Dear ST reader,
China and the United States have unveiled a surprise climate pact at the COP26 summit in Glasgow that bodes well for the final outcome of the talks that are now in their pivotal final days. Over in Malaysia, the battle for Melaka could be a crucial bellwether of two recently deposed prime ministers' bids to return to the country's top leadership. Read on for more.
A surprise climate pact
China and the United States have pledged to work together to combat climate change, including cutting methane emissions and phasing out coal. The surprise pact, announced at the COP26 UN climate summit by the world's two biggest emitters of planet-warming greenhouse gases, could be the very push that the countries gathered in Glasgow need to unveil a more robust agreement at the end of the talks.
With the summit in its final stretch this week, the first draft of the conference conclusion - which gives the first clues to what a deal might look like - will now be debated by delegates from nearly 200 nations. Climate change editor David Fogarty and environment correspondent Audrey Tan give you a rundown on some of the key areas in the text, which could prove crucial in determining the final outcome.
Follow our special coverage Climate Code Red for the latest news, analyses, videos, podcasts and more live from the COP26 summit in Glasgow.
Najib versus Muhyiddin
The battle for Melaka has pitted two recently deposed prime ministers against each other in what could be a crucial bellwether of their bids to return to the top of Malaysian politics. The two key antagonists have clearly made the state polls a top priority.
Immediate past premier Muhyiddin Yassin has openly said he could be back in his old job, while his former boss Najib Razak intends to contest the next general election despite a graft conviction that bans him from running for office, Malaysia bureau chief Shannon Teoh writes.
All 28 constituencies in the Melaka poll will witness at least three-cornered fights, as Malaysia's big-three political coalitions face off on Nov 20. There are three wards with six-way contests, Malaysia correspondent Hazlin Hassan reports.
Follow our Malaysia bureau for the latest reports and analyses in the Malaysia edition of the Asian Insider newsletter. Sign up here.
China's next top rulers
The National Congress of the Communist Party of China (CPC) may still be a year away, but party leaders are already deliberating a new succession system. In this Asian Insider special, The Straits Times China bureau looks at who could make the cut - or not.
It wasn't uncommon in ancient China for an emperor to depose an errant designated heir and name a new crown prince.
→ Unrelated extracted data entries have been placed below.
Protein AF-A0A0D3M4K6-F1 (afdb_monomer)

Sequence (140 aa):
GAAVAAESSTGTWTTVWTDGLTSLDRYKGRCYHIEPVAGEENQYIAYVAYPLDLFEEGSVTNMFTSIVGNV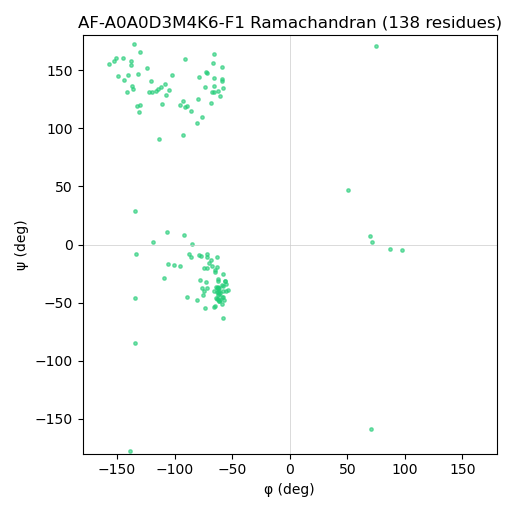FGFKALRALRLEDLRIPPAYSKTFQGPPQGIQVERDKLNKYGRPLLGCTIKPKLGLSAKNYGRAVYECL

Nearest PDB structures (foldseek):
  1wdd-assembly1_A  TM=9.946E-01  e=9.667E-18  Oryza sativa Japonica Group
  2vdi-assembly1_E  TM=9.940E-01  e=3.184E-17  Chlamydomonas reinhardtii
  5wsk-assembly2_D  TM=9.815E-01  e=1.104E-17  Triticum aestivum
  6hbc-assembly1_B  TM=9.809E-01  e=3.942E-16  Synechococcus elongatus PCC 7942 = FACHB-805
  7yk5-assembly1_A  TM=9.784E-01  e=3.858E-13  Phaeodactylum tricornutum

Solvent-accessible surface area (backbone atoms only — not comparable to full-atom values): 9185 Å² total; per-residue (Å²): 89,62,69,51,21,27,55,35,55,74,47,70,100,64,93,61,80,69,54,77,79,53,61,56,86,66,55,46,28,38,50,79,47,74,47,74,39,88,98,47,95,88,43,67,53,63,44,67,50,69,46,71,89,81,45,57,78,60,35,70,65,53,46,44,51,36,67,58,56,57,55,69,74,39,88,92,49,96,74,73,81,90,87,82,79,91,78,52,71,82,58,59,68,49,41,87,72,70,94,61,48,74,66,52,51,29,61,76,66,73,55,75,99,62,86,87,86,86,82,82,78,79,67,91,67,87,68,51,73,70,57,46,52,50,55,51,61,78,73,110

Structure (mmCIF, N/CA/C/O backbone):
data_AF-A0A0D3M4K6-F1
#
_entry.id   AF-A0A0D3M4K6-F1
#
loop_
_atom_site.group_PDB
_atom_site.id
_atom_site.type_symbol
_atom_site.label_atom_id
_atom_site.label_alt_id
_atom_site.label_comp_id
_atom_site.label_asym_id
_atom_site.label_entity_id
_atom_site.label_seq_id
_atom_site.pdbx_PDB_ins_code
_atom_site.Cartn_x
_atom_site.Cartn_y
_atom_site.Cartn_z
_atom_site.occu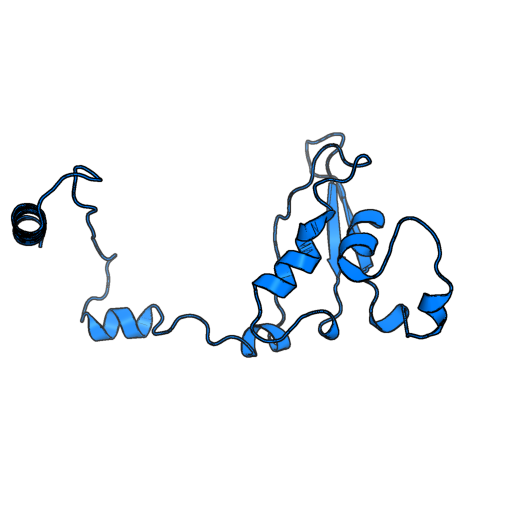pancy
_atom_site.B_iso_or_equiv
_atom_site.auth_seq_id
_atom_site.auth_comp_id
_atom_site.auth_asym_id
_atom_site.auth_atom_id
_atom_site.pdbx_PDB_model_num
ATOM 1 N N . GLY A 1 1 ? 5.792 -3.201 -19.656 1.00 73.69 1 GLY A N 1
ATOM 2 C CA . GLY A 1 1 ? 6.607 -4.094 -18.810 1.00 73.69 1 GLY A CA 1
ATOM 3 C C . GLY A 1 1 ? 7.986 -3.522 -18.535 1.00 73.69 1 GLY A C 1
ATOM 4 O O . GLY A 1 1 ? 8.186 -2.939 -17.480 1.00 73.69 1 GLY A O 1
ATOM 5 N N . ALA A 1 2 ? 8.928 -3.648 -19.477 1.00 88.94 2 ALA A N 1
ATOM 6 C CA . ALA A 1 2 ? 10.341 -3.306 -19.254 1.00 88.94 2 ALA A CA 1
ATOM 7 C C . ALA A 1 2 ? 10.605 -1.849 -18.816 1.00 88.94 2 ALA A C 1
ATOM 9 O O . ALA A 1 2 ? 11.325 -1.647 -17.846 1.00 88.94 2 ALA A O 1
ATOM 10 N N . ALA A 1 3 ? 9.981 -0.852 -19.460 1.00 91.50 3 ALA A N 1
ATOM 11 C CA . ALA A 1 3 ? 10.147 0.559 -19.083 1.00 91.50 3 ALA A CA 1
ATOM 12 C C .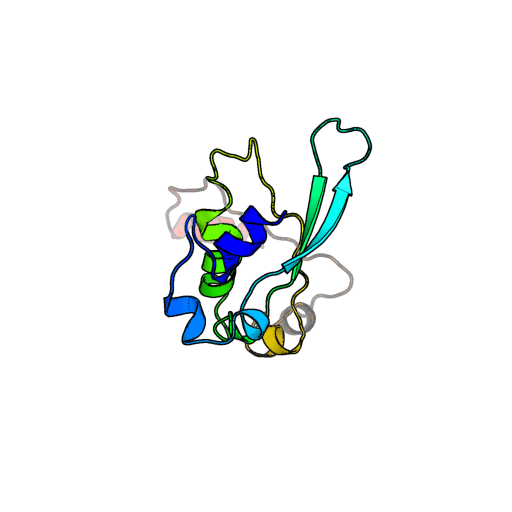 ALA A 1 3 ? 9.700 0.845 -17.637 1.00 91.50 3 ALA A C 1
ATOM 14 O O . ALA A 1 3 ? 10.408 1.518 -16.898 1.00 91.50 3 ALA A O 1
ATOM 15 N N . VAL A 1 4 ? 8.570 0.260 -17.214 1.00 94.25 4 VAL A N 1
ATOM 16 C CA . VAL A 1 4 ? 8.087 0.357 -15.827 1.00 94.25 4 VAL A CA 1
ATOM 17 C C . VAL A 1 4 ? 9.111 -0.253 -14.875 1.00 94.25 4 VAL A C 1
ATOM 19 O O . VAL A 1 4 ? 9.481 0.392 -13.906 1.00 94.25 4 VAL A O 1
ATOM 22 N N . ALA A 1 5 ? 9.618 -1.456 -15.160 1.00 94.62 5 ALA A N 1
ATOM 23 C CA . ALA A 1 5 ? 10.600 -2.118 -14.300 1.00 94.62 5 ALA A CA 1
ATOM 24 C C . ALA A 1 5 ? 11.917 -1.331 -14.175 1.00 94.62 5 ALA A C 1
ATOM 26 O O . ALA A 1 5 ? 12.466 -1.234 -13.080 1.00 94.62 5 ALA A O 1
ATOM 27 N N . ALA A 1 6 ? 12.403 -0.748 -15.273 1.00 94.00 6 ALA A N 1
ATOM 28 C CA . ALA A 1 6 ? 13.626 0.046 -15.281 1.00 94.00 6 ALA A CA 1
ATOM 29 C C . ALA A 1 6 ? 13.478 1.321 -14.436 1.00 94.00 6 ALA A C 1
ATOM 31 O O . ALA A 1 6 ? 14.250 1.534 -13.508 1.00 94.00 6 ALA A O 1
ATOM 32 N N . GLU A 1 7 ? 12.445 2.119 -14.694 1.00 96.00 7 GLU A N 1
ATOM 33 C CA . GLU A 1 7 ? 12.279 3.462 -14.111 1.00 96.00 7 GLU A CA 1
ATOM 34 C C . GLU A 1 7 ? 11.614 3.460 -12.722 1.00 96.00 7 GLU A C 1
ATOM 36 O O . GLU A 1 7 ? 11.427 4.508 -12.108 1.00 96.00 7 GLU A O 1
ATOM 41 N N . SER A 1 8 ? 11.276 2.274 -12.209 1.00 96.25 8 SER A N 1
ATOM 42 C CA . SER A 1 8 ? 10.922 2.036 -10.799 1.00 96.25 8 SER A CA 1
ATOM 43 C C . SER A 1 8 ? 12.027 1.308 -10.020 1.00 96.25 8 SER A C 1
ATOM 45 O O . SER A 1 8 ? 11.794 0.833 -8.910 1.00 96.25 8 SER A O 1
ATOM 47 N N . SER A 1 9 ? 13.225 1.170 -10.602 1.00 96.38 9 SER A N 1
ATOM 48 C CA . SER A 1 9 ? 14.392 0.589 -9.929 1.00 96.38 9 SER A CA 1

But it was often politically destabilising for any dynasty, and hence used only as a last resort. Things have changed little since the CPC came to power.
Who China's next premier will be hinges on the 'seven up, eight down' rule, and China watchers are now keenly seeking signs of whether this rule will be bent or scrapped next year. Find out who the rising stars are and the women high-fliers "holding up half the sky".
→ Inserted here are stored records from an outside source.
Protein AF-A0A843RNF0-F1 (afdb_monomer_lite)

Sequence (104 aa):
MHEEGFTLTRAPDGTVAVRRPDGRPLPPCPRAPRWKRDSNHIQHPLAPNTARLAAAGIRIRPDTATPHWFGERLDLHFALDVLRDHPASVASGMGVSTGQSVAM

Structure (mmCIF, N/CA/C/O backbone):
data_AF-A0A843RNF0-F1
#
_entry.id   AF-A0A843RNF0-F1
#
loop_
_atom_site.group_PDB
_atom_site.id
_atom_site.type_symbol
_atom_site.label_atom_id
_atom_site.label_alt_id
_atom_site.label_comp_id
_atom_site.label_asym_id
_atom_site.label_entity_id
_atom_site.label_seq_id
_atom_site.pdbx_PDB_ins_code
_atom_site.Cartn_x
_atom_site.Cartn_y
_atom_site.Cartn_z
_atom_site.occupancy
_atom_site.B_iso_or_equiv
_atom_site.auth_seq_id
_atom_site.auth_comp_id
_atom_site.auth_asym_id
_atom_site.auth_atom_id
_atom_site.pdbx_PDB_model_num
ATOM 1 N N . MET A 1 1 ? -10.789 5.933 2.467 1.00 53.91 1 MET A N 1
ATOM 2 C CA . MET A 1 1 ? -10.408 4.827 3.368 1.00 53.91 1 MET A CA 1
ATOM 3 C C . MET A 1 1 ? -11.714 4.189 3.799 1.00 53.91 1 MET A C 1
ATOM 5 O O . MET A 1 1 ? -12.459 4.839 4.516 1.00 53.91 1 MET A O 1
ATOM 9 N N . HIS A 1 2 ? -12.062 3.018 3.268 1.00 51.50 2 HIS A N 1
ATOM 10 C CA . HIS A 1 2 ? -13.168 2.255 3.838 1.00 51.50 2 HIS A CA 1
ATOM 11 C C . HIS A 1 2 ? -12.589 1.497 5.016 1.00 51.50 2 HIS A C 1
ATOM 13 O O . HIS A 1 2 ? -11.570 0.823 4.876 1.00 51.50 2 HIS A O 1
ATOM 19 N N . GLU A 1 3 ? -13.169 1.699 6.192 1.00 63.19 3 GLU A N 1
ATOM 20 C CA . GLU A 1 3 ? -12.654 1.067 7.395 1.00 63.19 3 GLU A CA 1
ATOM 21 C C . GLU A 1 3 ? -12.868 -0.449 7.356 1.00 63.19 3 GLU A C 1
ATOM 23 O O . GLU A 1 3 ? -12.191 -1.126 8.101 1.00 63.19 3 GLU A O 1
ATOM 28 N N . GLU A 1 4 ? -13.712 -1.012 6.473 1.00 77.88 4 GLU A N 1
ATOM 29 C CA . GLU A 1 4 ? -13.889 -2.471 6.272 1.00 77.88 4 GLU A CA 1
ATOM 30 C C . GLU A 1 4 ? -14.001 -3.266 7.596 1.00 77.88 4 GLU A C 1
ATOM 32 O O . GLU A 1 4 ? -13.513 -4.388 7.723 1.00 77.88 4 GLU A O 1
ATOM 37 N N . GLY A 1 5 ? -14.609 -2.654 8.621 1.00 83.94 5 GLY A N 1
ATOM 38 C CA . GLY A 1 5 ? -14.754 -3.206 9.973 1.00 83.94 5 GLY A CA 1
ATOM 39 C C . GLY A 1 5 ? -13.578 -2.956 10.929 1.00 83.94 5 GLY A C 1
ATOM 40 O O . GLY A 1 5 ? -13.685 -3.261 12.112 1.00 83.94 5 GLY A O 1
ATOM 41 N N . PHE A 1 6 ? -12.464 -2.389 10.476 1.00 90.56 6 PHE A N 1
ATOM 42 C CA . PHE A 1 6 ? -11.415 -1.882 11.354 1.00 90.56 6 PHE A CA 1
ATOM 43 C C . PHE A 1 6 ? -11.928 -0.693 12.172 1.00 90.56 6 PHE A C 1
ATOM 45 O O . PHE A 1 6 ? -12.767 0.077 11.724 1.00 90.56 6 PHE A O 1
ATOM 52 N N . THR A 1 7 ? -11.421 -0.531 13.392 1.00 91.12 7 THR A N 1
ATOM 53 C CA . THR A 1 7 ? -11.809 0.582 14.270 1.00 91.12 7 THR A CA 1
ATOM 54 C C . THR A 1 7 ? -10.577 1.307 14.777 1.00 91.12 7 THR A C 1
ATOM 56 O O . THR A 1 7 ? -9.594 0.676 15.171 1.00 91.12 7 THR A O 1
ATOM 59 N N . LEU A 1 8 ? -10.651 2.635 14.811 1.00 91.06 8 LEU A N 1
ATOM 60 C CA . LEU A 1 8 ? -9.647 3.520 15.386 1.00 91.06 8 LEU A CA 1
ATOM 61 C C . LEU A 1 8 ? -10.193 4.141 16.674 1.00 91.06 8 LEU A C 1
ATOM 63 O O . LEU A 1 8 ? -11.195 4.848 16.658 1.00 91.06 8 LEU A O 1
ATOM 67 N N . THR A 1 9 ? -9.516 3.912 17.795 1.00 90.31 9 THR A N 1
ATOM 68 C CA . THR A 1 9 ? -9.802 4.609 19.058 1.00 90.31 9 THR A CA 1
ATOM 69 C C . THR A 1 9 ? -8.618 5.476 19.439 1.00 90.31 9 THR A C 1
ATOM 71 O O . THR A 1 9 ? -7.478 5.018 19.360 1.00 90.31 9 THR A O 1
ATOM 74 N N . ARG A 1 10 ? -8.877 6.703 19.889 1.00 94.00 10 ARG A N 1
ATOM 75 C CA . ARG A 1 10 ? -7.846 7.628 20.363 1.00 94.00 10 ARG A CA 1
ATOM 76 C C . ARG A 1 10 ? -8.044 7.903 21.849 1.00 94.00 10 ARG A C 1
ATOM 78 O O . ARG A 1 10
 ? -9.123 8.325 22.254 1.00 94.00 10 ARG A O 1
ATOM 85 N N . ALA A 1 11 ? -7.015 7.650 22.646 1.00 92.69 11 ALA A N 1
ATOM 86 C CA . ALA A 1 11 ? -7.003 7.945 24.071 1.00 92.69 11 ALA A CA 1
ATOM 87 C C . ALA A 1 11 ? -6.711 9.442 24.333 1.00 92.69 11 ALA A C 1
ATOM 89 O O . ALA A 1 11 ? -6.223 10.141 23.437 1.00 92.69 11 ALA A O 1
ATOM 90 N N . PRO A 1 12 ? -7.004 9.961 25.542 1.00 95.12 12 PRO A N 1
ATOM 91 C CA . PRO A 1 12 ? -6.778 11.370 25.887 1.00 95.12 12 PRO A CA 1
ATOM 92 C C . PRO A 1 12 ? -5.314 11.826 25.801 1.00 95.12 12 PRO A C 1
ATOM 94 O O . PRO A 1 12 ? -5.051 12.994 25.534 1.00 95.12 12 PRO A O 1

Our next Asian Insider special examines the booming online grocery trade as the Covid-19 pandemic continues to affect people's buying habits across the region. Look out for it in our paper and on our website this weekend.
Travel made easier
In the latest developments on relaxation of travel restrictions around the region, Indonesia and Malaysia have agreed to launch a vaccinated travel lane between the two countries in stages, as the Covid-19 pandemic situation improves in both.
Hong Kong is preparing for quarantine-free travel for up to 1,000 residents daily between the city and neighbouring Guangdong province in December, with an eye on global travel in the second quarter of next year.
Mainland China, on the other hand, is doubling down on its zero-tolerance policy towards Covid-19, insisting on keeping its borders shut even as it gears up to host the Winter Olympics in February.
Listen to our regional round-up:
The superpower arms race
The US and China are spooking each other into a dangerous arms race, China correspondent Danson Cheong writes in this week's Power Play column. With recent news of hypersonic missile tests and a submarine crash reinforcing the rival militaries' push for more and better weaponry, the powder keg is slowly being filled.
Analysts say there is a disturbing lack of communication between the two sides even as a virtual summit of their leaders is being planned, and the more Washington paints Beijing as a threat, the more China believes that strength is the only way it can force the US to accept peaceful coexistence.
Opinion: China-US rivalry tests MAD theory
Rising stars with big ambitions
Japan and South Korea have some leaders with big ambitions.
In Seoul, an uncompromising prosecutor known for standing up to higher powers has his sights set on President Moon Jae-in's job, South Korea correspondent Chang May Choon reports. Mr Yoon Seok-youl, a hot favourite for the country's top job, has previously accused the ruling bloc of being corrupt, unfair and incompetent, vowing to bring back justice.
In Tokyo, new foreign minister Yoshimasa Hayashi plans to follow in the footsteps of his ally, Prime Minister Fumio Kishida, Japan correspondent Walter Sim writes. The meteoric rise of the Harvard-educated minister, Mr Kishida's right-hand lieutenant, to his current role has sparked speculation that Mr Kishida is already grooming his successor.